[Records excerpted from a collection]
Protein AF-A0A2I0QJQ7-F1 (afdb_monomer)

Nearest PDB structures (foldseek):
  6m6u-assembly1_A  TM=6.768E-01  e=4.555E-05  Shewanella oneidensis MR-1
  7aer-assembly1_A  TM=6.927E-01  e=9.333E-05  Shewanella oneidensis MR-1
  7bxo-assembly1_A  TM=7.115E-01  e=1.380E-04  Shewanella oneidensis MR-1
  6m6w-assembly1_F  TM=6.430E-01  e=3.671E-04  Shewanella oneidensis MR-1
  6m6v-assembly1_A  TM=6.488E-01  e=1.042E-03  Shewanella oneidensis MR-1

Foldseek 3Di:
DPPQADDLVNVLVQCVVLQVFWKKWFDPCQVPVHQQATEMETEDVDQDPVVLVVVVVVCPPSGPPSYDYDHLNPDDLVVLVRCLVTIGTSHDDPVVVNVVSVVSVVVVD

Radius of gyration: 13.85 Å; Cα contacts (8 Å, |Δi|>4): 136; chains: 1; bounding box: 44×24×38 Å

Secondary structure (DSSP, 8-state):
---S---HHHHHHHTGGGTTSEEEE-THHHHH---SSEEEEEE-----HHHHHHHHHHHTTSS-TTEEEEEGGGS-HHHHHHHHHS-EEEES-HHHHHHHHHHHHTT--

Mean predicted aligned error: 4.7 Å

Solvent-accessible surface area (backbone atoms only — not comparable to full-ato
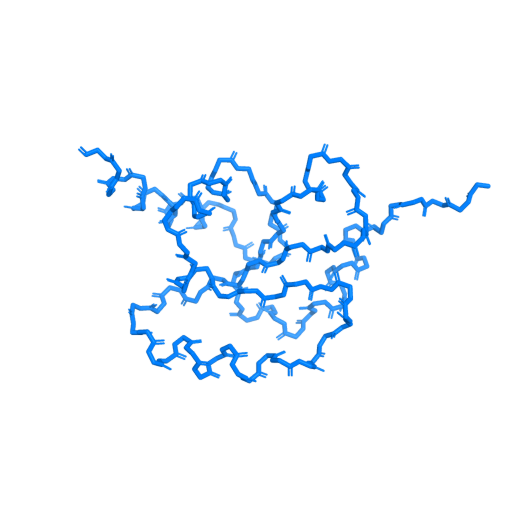m values): 6516 Å² total; per-residue (Å²): 131,81,75,74,57,80,53,70,67,58,54,43,60,73,48,50,89,51,58,90,34,36,29,30,39,22,64,56,30,74,76,70,46,44,64,81,54,35,37,31,35,38,47,78,89,59,86,54,63,68,61,51,49,52,55,46,61,75,50,63,86,76,56,66,88,50,49,50,79,41,50,49,79,77,49,56,70,72,56,49,52,52,40,74,76,44,63,45,82,71,30,73,56,70,69,62,52,52,54,58,47,50,62,58,57,66,74,74,116

Sequence (109 aa):
MLSTDKLPDEIKNDLKDLRTYEVIIYGSYVKEKSIRDIDIAVITKIKNKDENLKIWYDLIGRFPPLYDIKIFELLPLTIKATIINNYKVIFGNSPDISEYFYFYRKLWD

Structure (mmCIF, N/CA/C/O backbone):
data_AF-A0A2I0QJQ7-F1
#
_entry.id   AF-A0A2I0QJQ7-F1
#
loop_
_atom_site.group_PDB
_atom_site.id
_atom_site.type_symbol
_atom_site.label_atom_id
_atom_site.label_alt_id
_atom_site.label_comp_id
_atom_site.label_asym_id
_atom_site.label_entity_id
_atom_site.label_seq_id
_atom_site.pdbx_PDB_ins_code
_atom_site.Cartn_x
_atom_site.Cartn_y
_atom_site.Cartn_z
_atom_site.occupancy
_atom_site.B_iso_or_equiv
_atom_site.auth_seq_id
_atom_site.auth_comp_id
_atom_site.auth_asym_id
_atom_site.auth_atom_id
_atom_site.pdbx_PDB_model_num
ATOM 1 N N . MET A 1 1 ? 27.780 -5.982 -15.570 1.00 35.81 1 MET A N 1
ATOM 2 C CA . MET A 1 1 ? 26.865 -6.127 -14.419 1.00 35.81 1 MET A CA 1
ATOM 3 C C . MET A 1 1 ? 25.549 -5.490 -14.808 1.00 35.81 1 MET A C 1
ATOM 5 O O . MET A 1 1 ? 25.504 -4.275 -14.927 1.00 35.81 1 MET A O 1
ATOM 9 N N . LEU A 1 2 ? 24.527 -6.293 -15.106 1.00 39.06 2 LEU A N 1
ATOM 10 C CA . LEU A 1 2 ? 23.160 -5.784 -15.225 1.00 39.06 2 LEU A CA 1
ATOM 11 C C . LEU A 1 2 ? 22.758 -5.304 -13.827 1.00 39.06 2 LEU A C 1
ATOM 13 O O . LEU A 1 2 ? 22.912 -6.063 -12.871 1.00 39.06 2 LEU A O 1
ATOM 17 N N . SER A 1 3 ? 22.348 -4.046 -13.684 1.00 45.84 3 SER A N 1
ATOM 18 C CA . SER A 1 3 ? 21.834 -3.550 -12.410 1.00 45.84 3 SER A CA 1
ATOM 19 C C . SER A 1 3 ? 20.608 -4.378 -12.034 1.00 45.84 3 SER A C 1
ATOM 21 O O . SER A 1 3 ? 19.623 -4.407 -12.764 1.00 45.84 3 SER A O 1
ATOM 23 N N . THR A 1 4 ? 20.674 -5.067 -10.900 1.00 55.44 4 THR A N 1
ATOM 24 C CA . THR A 1 4 ? 19.566 -5.831 -10.304 1.00 55.44 4 THR A CA 1
ATOM 25 C C . THR A 1 4 ? 18.469 -4.944 -9.711 1.00 55.44 4 THR A C 1
ATOM 27 O O . THR A 1 4 ? 17.486 -5.462 -9.193 1.00 55.44 4 THR A O 1
ATOM 30 N N . ASP A 1 5 ? 18.617 -3.623 -9.813 1.00 65.38 5 ASP A N 1
ATOM 31 C CA . ASP A 1 5 ? 17.713 -2.634 -9.244 1.00 65.38 5 ASP A CA 1
ATOM 32 C C . ASP A 1 5 ? 16.910 -1.982 -10.376 1.00 65.38 5 ASP A C 1
ATOM 34 O O . ASP A 1 5 ? 17.487 -1.363 -11.273 1.00 65.38 5 ASP A O 1
ATOM 38 N N . LYS A 1 6 ? 15.576 -2.059 -10.315 1.00 73.44 6 LYS A N 1
ATOM 39 C CA . LYS A 1 6 ? 14.714 -1.178 -11.109 1.00 73.44 6 LYS A CA 1
ATOM 40 C C . LYS A 1 6 ? 14.718 0.200 -10.463 1.00 73.44 6 LYS A C 1
ATOM 42 O O . LYS A 1 6 ? 14.444 0.311 -9.262 1.00 73.44 6 LYS A O 1
ATOM 47 N N . LEU A 1 7 ? 15.038 1.241 -11.229 1.00 81.56 7 LEU A N 1
ATOM 48 C CA . LEU A 1 7 ? 15.132 2.594 -10.687 1.00 81.56 7 LEU A CA 1
ATOM 49 C C . LEU A 1 7 ? 13.747 3.104 -10.239 1.00 81.56 7 LEU A C 1
ATOM 51 O O . LEU A 1 7 ? 12.741 2.803 -10.887 1.00 81.56 7 LEU A O 1
ATOM 55 N N . PRO A 1 8 ? 13.661 3.908 -9.160 1.00 81.44 8 PRO A N 1
ATOM 56 C CA . PRO A 1 8 ? 12.390 4.465 -8.692 1.00 81.44 8 PRO A CA 1
ATOM 57 C C . PRO A 1 8 ? 11.608 5.228 -9.769 1.00 81.44 8 PRO A C 1
ATOM 59 O O . PRO A 1 8 ? 10.381 5.162 -9.785 1.00 81.44 8 PRO A O 1
ATOM 62 N N . ASP A 1 9 ? 12.303 5.912 -10.680 1.00 88.06 9 ASP A N 1
ATOM 63 C CA . ASP A 1 9 ? 11.674 6.669 -11.767 1.00 88.06 9 ASP A CA 1
ATOM 64 C C . ASP A 1 9 ? 11.020 5.760 -12.813 1.00 88.06 9 ASP A C 1
ATOM 66 O O . ASP A 1 9 ? 9.946 6.082 -13.319 1.00 88.06 9 ASP A O 1
ATOM 70 N N . GLU A 1 10 ? 11.603 4.589 -13.082 1.00 91.44 10 GLU A N 1
ATOM 71 C CA . GLU A 1 10 ? 10.990 3.586 -13.957 1.00 91.44 10 GLU A CA 1
ATOM 72 C C . GLU A 1 10 ? 9.720 3.018 -13.322 1.00 91.44 10 GLU A C 1
ATOM 74 O O . GLU A 1 10 ? 8.692 2.908 -13.984 1.00 91.44 10 GLU A O 1
ATOM 79 N N . ILE A 1 11 ? 9.758 2.719 -12.018 1.00 92.44 11 ILE A N 1
ATOM 80 C CA . ILE A 1 11 ? 8.571 2.258 -11.284 1.00 92.44 11 ILE A CA 1
ATOM 81 C C . ILE A 1 11 ? 7.478 3.327 -11.307 1.00 92.44 11 ILE A C 1
ATOM 83 O O . ILE A 1 11 ? 6.312 3.025 -11.555 1.00 92.44 11 ILE A O 1
ATOM 87 N N . LYS A 1 12 ? 7.849 4.590 -11.090 1.00 94.19 12 LYS A N 1
ATOM 88 C CA . LYS A 1 12 ? 6.910 5.709 -11.152 1.00 94.19 12 LYS A CA 1
ATOM 89 C C . LYS A 1 12 ? 6.307 5.861 -12.550 1.00 94.19 12 LYS A C 1
ATOM 91 O O . LYS A 1 12 ? 5.115 6.117 -12.666 1.00 94.19 12 LYS A O 1
ATOM 96 N N . ASN A 1 13 ? 7.087 5.684 -13.612 1.00 95.50 13 ASN A N 1
ATOM 97 C CA . ASN A 1 13 ? 6.565 5.761 -14.974 1.00 95.50 13 ASN A CA 1
ATOM 98 C C . ASN A 1 13 ? 5.600 4.608 -15.303 1.00 95.50 13 ASN A C 1
ATOM 100 O O . ASN A 1 13 ? 4.540 4.853 -15.878 1.00 95.50 13 ASN A O 1
ATOM 104 N N . ASP A 1 14 ? 5.920 3.380 -14.895 1.00 95.19 14 ASP A N 1
ATOM 105 C CA . ASP A 1 14 ? 5.062 2.207 -15.118 1.00 95.19 14 ASP A CA 1
ATOM 106 C C . ASP A 1 14 ? 3.722 2.315 -14.383 1.00 95.19 14 ASP A C 1
ATOM 108 O O . ASP A 1 14 ? 2.685 1.897 -14.893 1.00 95.19 14 ASP A O 1
ATOM 112 N N . LEU A 1 15 ? 3.733 2.918 -13.193 1.00 96.25 15 LEU A N 1
ATOM 113 C CA . LEU A 1 15 ? 2.554 3.076 -12.343 1.00 96.25 15 LEU A CA 1
ATOM 114 C C . LEU A 1 15 ? 1.828 4.416 -12.549 1.00 96.25 15 LEU A C 1
ATOM 116 O O . LEU A 1 15 ? 0.923 4.738 -11.782 1.00 96.25 15 LEU A O 1
ATOM 120 N N . LYS A 1 16 ? 2.186 5.214 -13.565 1.00 96.31 16 LYS A N 1
ATOM 121 C CA . LYS A 1 16 ? 1.664 6.582 -13.777 1.00 96.31 16 LYS A CA 1
ATOM 122 C C . LYS A 1 16 ? 0.136 6.692 -13.806 1.00 96.31 16 LYS A C 1
ATOM 124 O O . LYS A 1 16 ? -0.399 7.737 -13.439 1.00 96.31 16 LYS A O 1
ATOM 129 N N . ASP A 1 17 ? -0.558 5.634 -14.218 1.00 96.06 17 ASP A N 1
ATOM 130 C CA . ASP A 1 17 ? -2.022 5.594 -14.285 1.00 96.06 17 ASP A CA 1
ATOM 131 C C . ASP A 1 17 ? -2.670 5.494 -12.892 1.00 96.06 17 ASP A C 1
ATOM 133 O O . ASP A 1 17 ? -3.853 5.786 -12.744 1.00 96.06 17 ASP A O 1
ATOM 137 N N . LEU A 1 18 ? -1.895 5.153 -11.855 1.00 96.81 18 LEU A N 1
ATOM 138 C CA . LEU A 1 18 ? -2.322 5.164 -10.454 1.00 96.81 18 LEU A CA 1
ATOM 139 C C . LEU A 1 18 ? -2.127 6.523 -9.770 1.00 96.81 18 LEU A C 1
ATO
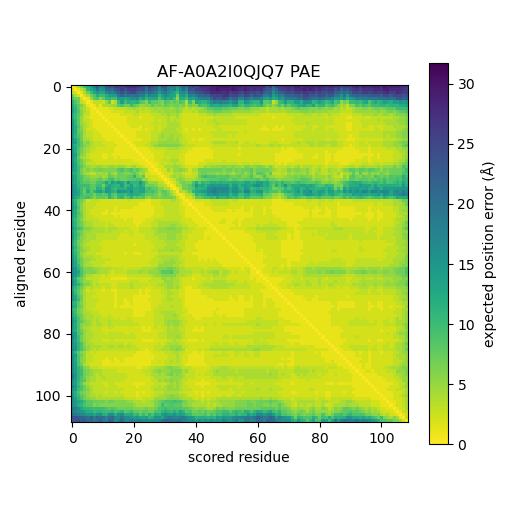M 141 O O . LEU A 1 18 ? -2.460 6.651 -8.598 1.00 96.81 18 LEU A O 1
ATOM 145 N N . ARG A 1 19 ? -1.609 7.551 -10.460 1.00 95.25 19 ARG A N 1
ATOM 146 C CA . ARG A 1 19 ? -1.275 8.859 -9.854 1.00 95.25 19 ARG A CA 1
ATOM 147 C C . ARG A 1 19 ? -2.458 9.605 -9.226 1.00 95.25 19 ARG A C 1
ATOM 149 O O . ARG A 1 19 ? -2.250 10.607 -8.550 1.00 95.25 19 ARG A O 1
ATOM 156 N N . THR A 1 20 ? -3.688 9.185 -9.523 1.00 95.00 20 THR A N 1
ATOM 157 C CA . THR A 1 20 ? -4.914 9.705 -8.898 1.00 95.00 20 THR A CA 1
ATOM 158 C C . THR A 1 20 ? -5.101 9.200 -7.471 1.00 95.00 20 THR A C 1
ATOM 160 O O . THR A 1 20 ? -5.920 9.747 -6.741 1.00 95.00 20 THR A O 1
ATOM 163 N N . TYR A 1 21 ? -4.355 8.168 -7.084 1.00 97.44 21 TYR A N 1
ATOM 164 C CA . TYR A 1 21 ? -4.306 7.615 -5.743 1.00 97.44 21 TYR A CA 1
ATOM 165 C C . TYR A 1 21 ? -2.980 7.957 -5.066 1.00 97.44 21 TYR A C 1
ATOM 167 O O . TYR A 1 21 ? -1.979 8.296 -5.705 1.00 97.44 21 TYR A O 1
ATOM 175 N N . GLU A 1 22 ? -2.962 7.797 -3.749 1.00 98.12 22 GLU A N 1
ATOM 176 C CA . GLU A 1 22 ? -1.719 7.658 -3.006 1.00 98.12 22 GLU A CA 1
ATOM 177 C C . GLU A 1 22 ? -1.194 6.232 -3.202 1.00 98.12 22 GLU A C 1
ATOM 179 O O . GLU A 1 22 ? -1.937 5.255 -3.079 1.00 98.12 22 GLU A O 1
ATOM 184 N N . VAL A 1 23 ? 0.086 6.109 -3.547 1.00 98.00 23 VAL A N 1
ATOM 185 C CA . VAL A 1 23 ? 0.702 4.827 -3.902 1.00 98.00 23 VAL A CA 1
ATOM 186 C C . VAL A 1 23 ? 2.054 4.714 -3.239 1.00 98.00 23 VAL A C 1
ATOM 188 O O . VAL A 1 23 ? 2.887 5.624 -3.322 1.00 98.00 23 VAL A O 1
ATOM 191 N N . ILE A 1 24 ? 2.287 3.562 -2.628 1.00 97.31 24 ILE A N 1
ATOM 192 C CA . ILE A 1 24 ? 3.518 3.262 -1.912 1.00 97.31 24 ILE A CA 1
ATOM 193 C C . ILE A 1 24 ? 4.082 1.907 -2.339 1.00 97.31 24 ILE A C 1
ATOM 195 O O . ILE A 1 24 ? 3.341 0.998 -2.712 1.00 97.31 24 ILE A O 1
ATOM 199 N N . ILE A 1 25 ? 5.401 1.771 -2.236 1.00 95.56 25 ILE A N 1
ATOM 200 C CA . ILE A 1 25 ? 6.098 0.485 -2.267 1.00 95.56 25 ILE A CA 1
ATOM 201 C C . ILE A 1 25 ? 6.326 0.031 -0.830 1.00 95.56 25 ILE A C 1
ATOM 203 O O . ILE A 1 25 ? 6.700 0.844 0.023 1.00 95.56 25 ILE A O 1
ATOM 207 N N . TYR A 1 26 ? 6.152 -1.260 -0.572 1.00 93.69 26 TYR A N 1
ATOM 208 C CA . TYR A 1 26 ? 6.485 -1.887 0.704 1.00 93.69 26 TYR A CA 1
ATOM 209 C C . TYR A 1 26 ? 7.250 -3.203 0.490 1.00 93.69 26 TYR A C 1
ATOM 211 O O . TYR A 1 26 ? 7.782 -3.464 -0.589 1.00 93.69 26 TYR A O 1
ATOM 219 N N . GLY A 1 27 ? 7.396 -3.998 1.550 1.00 87.94 27 GLY A N 1
ATOM 220 C CA . GLY A 1 27 ? 7.920 -5.359 1.439 1.00 87.94 27 GLY A CA 1
ATOM 221 C C . GLY A 1 27 ? 9.416 -5.437 1.125 1.00 87.94 27 GLY A C 1
ATOM 222 O O . GLY A 1 27 ? 10.215 -4.611 1.586 1.00 87.94 27 GLY A O 1
ATOM 223 N N . SER A 1 28 ? 9.814 -6.477 0.387 1.00 82.44 28 SER A N 1
ATOM 224 C CA . SER A 1 28 ? 11.232 -6.799 0.158 1.00 82.44 28 SER A CA 1
ATOM 225 C C . SER A 1 28 ? 11.964 -5.753 -0.672 1.00 82.44 28 SER A C 1
ATOM 227 O O . SER A 1 28 ? 13.163 -5.557 -0.473 1.00 82.44 28 SER A O 1
ATOM 229 N N . TYR A 1 29 ? 11.266 -5.028 -1.550 1.00 83.31 29 TYR A N 1
ATOM 230 C CA . TYR A 1 29 ? 11.893 -3.969 -2.340 1.00 83.31 29 TYR A CA 1
ATOM 231 C C . TYR A 1 29 ? 12.427 -2.840 -1.444 1.00 83.31 29 TYR A C 1
ATOM 233 O O . TYR A 1 29 ? 13.516 -2.320 -1.677 1.00 83.31 29 TYR A O 1
ATOM 241 N N . VAL A 1 30 ? 11.714 -2.491 -0.368 1.00 78.69 30 VAL A N 1
ATOM 242 C CA . VAL A 1 30 ? 12.160 -1.433 0.554 1.00 78.69 30 VAL A CA 1
ATOM 243 C C . VAL A 1 30 ? 13.359 -1.881 1.398 1.00 78.69 30 VAL A C 1
ATOM 245 O O . VAL A 1 30 ? 14.216 -1.060 1.715 1.00 78.69 30 VAL A O 1
ATOM 248 N N . LYS A 1 31 ? 13.447 -3.172 1.747 1.00 74.75 31 LYS A N 1
ATOM 249 C CA . LYS A 1 31 ? 14.528 -3.715 2.591 1.00 74.75 31 LYS A CA 1
ATOM 250 C C . LYS A 1 31 ? 15.795 -4.068 1.809 1.00 74.75 31 LYS A C 1
ATOM 252 O O . LYS A 1 31 ? 16.894 -3.781 2.268 1.00 74.75 31 LYS A O 1
ATOM 257 N N . GLU A 1 32 ? 15.639 -4.702 0.652 1.00 75.88 32 GLU A N 1
ATOM 258 C CA . GLU A 1 32 ? 16.723 -5.390 -0.064 1.00 75.88 32 GLU A CA 1
ATOM 259 C C . GLU A 1 32 ? 16.842 -4.954 -1.531 1.00 75.88 32 GLU A C 1
ATOM 261 O O . GLU A 1 32 ? 17.696 -5.466 -2.248 1.00 75.88 32 GLU A O 1
ATOM 266 N N . LYS A 1 33 ? 15.975 -4.042 -2.002 1.00 70.69 33 LYS A N 1
ATOM 267 C CA . LYS A 1 33 ? 15.838 -3.658 -3.422 1.00 70.69 33 LYS A CA 1
ATOM 268 C C . LYS A 1 33 ? 15.596 -4.835 -4.378 1.00 70.69 33 LYS A C 1
ATOM 270 O O . LYS A 1 33 ? 15.808 -4.722 -5.581 1.00 70.69 33 LYS A O 1
ATOM 275 N N . SER A 1 34 ? 15.104 -5.956 -3.853 1.00 74.56 34 SER A N 1
ATOM 276 C CA . SER A 1 34 ? 14.746 -7.133 -4.645 1.00 74.56 34 SER A CA 1
ATOM 277 C C . SER A 1 34 ? 13.626 -6.800 -5.636 1.00 74.56 34 SER A C 1
ATOM 279 O O . SER A 1 34 ? 12.571 -6.310 -5.237 1.00 74.56 34 SER A O 1
ATOM 281 N N . ILE A 1 35 ? 13.850 -7.112 -6.915 1.00 69.19 35 ILE A N 1
ATOM 282 C CA . ILE A 1 35 ? 12.899 -6.918 -8.022 1.00 69.19 35 ILE A CA 1
ATOM 283 C C . IL
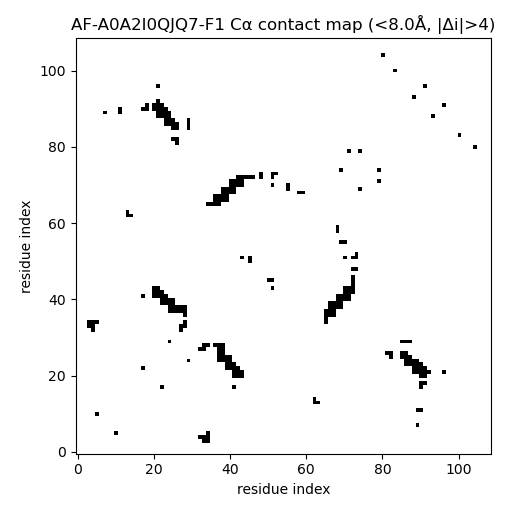E A 1 35 ? 12.145 -8.199 -8.402 1.00 69.19 35 ILE A C 1
ATOM 285 O O . ILE A 1 35 ? 11.662 -8.296 -9.521 1.00 69.19 35 ILE A O 1
ATOM 289 N N . ARG A 1 36 ? 12.114 -9.234 -7.555 1.00 71.56 36 ARG A N 1
ATOM 290 C CA . ARG A 1 36 ? 11.366 -10.456 -7.909 1.00 71.56 36 ARG A CA 1
ATOM 291 C C . ARG A 1 36 ? 9.864 -10.193 -7.956 1.00 71.56 36 ARG A C 1
ATOM 293 O O . ARG A 1 36 ? 9.248 -10.510 -8.961 1.00 71.56 36 ARG A O 1
ATOM 300 N N . ASP A 1 37 ? 9.357 -9.527 -6.925 1.00 78.62 37 ASP A N 1
ATOM 301 C CA . ASP A 1 37 ? 7.972 -9.093 -6.788 1.00 78.62 37 ASP A CA 1
ATOM 302 C C . ASP A 1 37 ? 8.003 -7.730 -6.082 1.00 78.62 37 ASP A C 1
ATOM 304 O O . ASP A 1 37 ? 8.549 -7.604 -4.980 1.00 78.62 37 ASP A O 1
ATOM 308 N N . ILE A 1 38
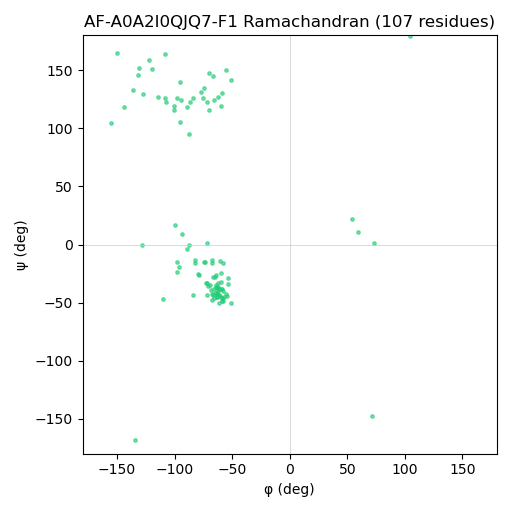 ? 7.522 -6.676 -6.744 1.00 91.69 38 ILE A N 1
ATOM 309 C CA . ILE A 1 38 ? 7.475 -5.331 -6.160 1.00 91.69 38 ILE A CA 1
ATOM 310 C C . ILE A 1 38 ? 6.086 -5.134 -5.560 1.00 91.69 38 ILE A C 1
ATOM 312 O O . ILE A 1 38 ? 5.115 -4.917 -6.285 1.00 91.69 38 ILE A O 1
ATOM 316 N N . ASP A 1 39 ? 6.011 -5.192 -4.232 1.00 94.62 39 ASP A N 1
ATOM 317 C CA . ASP A 1 39 ? 4.779 -4.994 -3.474 1.00 94.62 39 ASP A CA 1
ATOM 318 C C . ASP A 1 39 ? 4.318 -3.528 -3.529 1.00 94.62 39 ASP A C 1
ATOM 320 O O . ASP A 1 39 ? 4.988 -2.626 -3.010 1.00 94.62 39 ASP A O 1
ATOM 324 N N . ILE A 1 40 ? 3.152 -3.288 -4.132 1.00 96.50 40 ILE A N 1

▸ **EXERCISE BRIEF**
The first line of the entries above marks where to begin; repeat each line exactly through the one that contains "Solvent-accessible surface area", and include that line.

▸ **RESULT OF THIS EXERCISE**
Protein AF-A0A2I0QJQ7-F1 (afdb_monomer)

Nearest PDB structures (foldseek):
  6m6u-assembly1_A  TM=6.768E-01  e=4.555E-05  Shewanella oneidensis MR-1
  7aer-assembly1_A  TM=6.927E-01  e=9.333E-05  Shewanella oneidensis MR-1
  7bxo-assembly1_A  TM=7.115E-01  e=1.380E-04  Shewanella oneidensis MR-1
  6m6w-assembly1_F  TM=6.430E-01  e=3.671E-04  Shewanella oneidensis MR-1
  6m6v-assembly1_A  TM=6.488E-01  e=1.042E-03  Shewanella oneidensis MR-1

Foldseek 3Di:
DPPQADDLVNVLVQCVVLQVFWKKWFDPCQVPVHQQATEMETEDVDQDPVVLVVVVVVCPPSGPPSYDYDHLNPDDLVVLVRCLVTIGTSHDDPVVVNVVSVVSVVVVD

Radius of gyration: 13.85 Å; Cα contacts (8 Å, |Δi|>4): 136; chains: 1; bounding box: 44×24×38 Å

Secondary structure (DSSP, 8-state):
---S---HHHHHHHTGGGTTSEEEE-THHHHH---SSEEEEEE-----HHHHHHHHHHHTTSS-TTEEEEEGGGS-HHHHHHHHHS-EEEES-HHHHHHHHHHHHTT--

Mean predicted aligned error: 4.7 Å

Solvent-accessible surface area (backbone atoms only — not comparable to full-ato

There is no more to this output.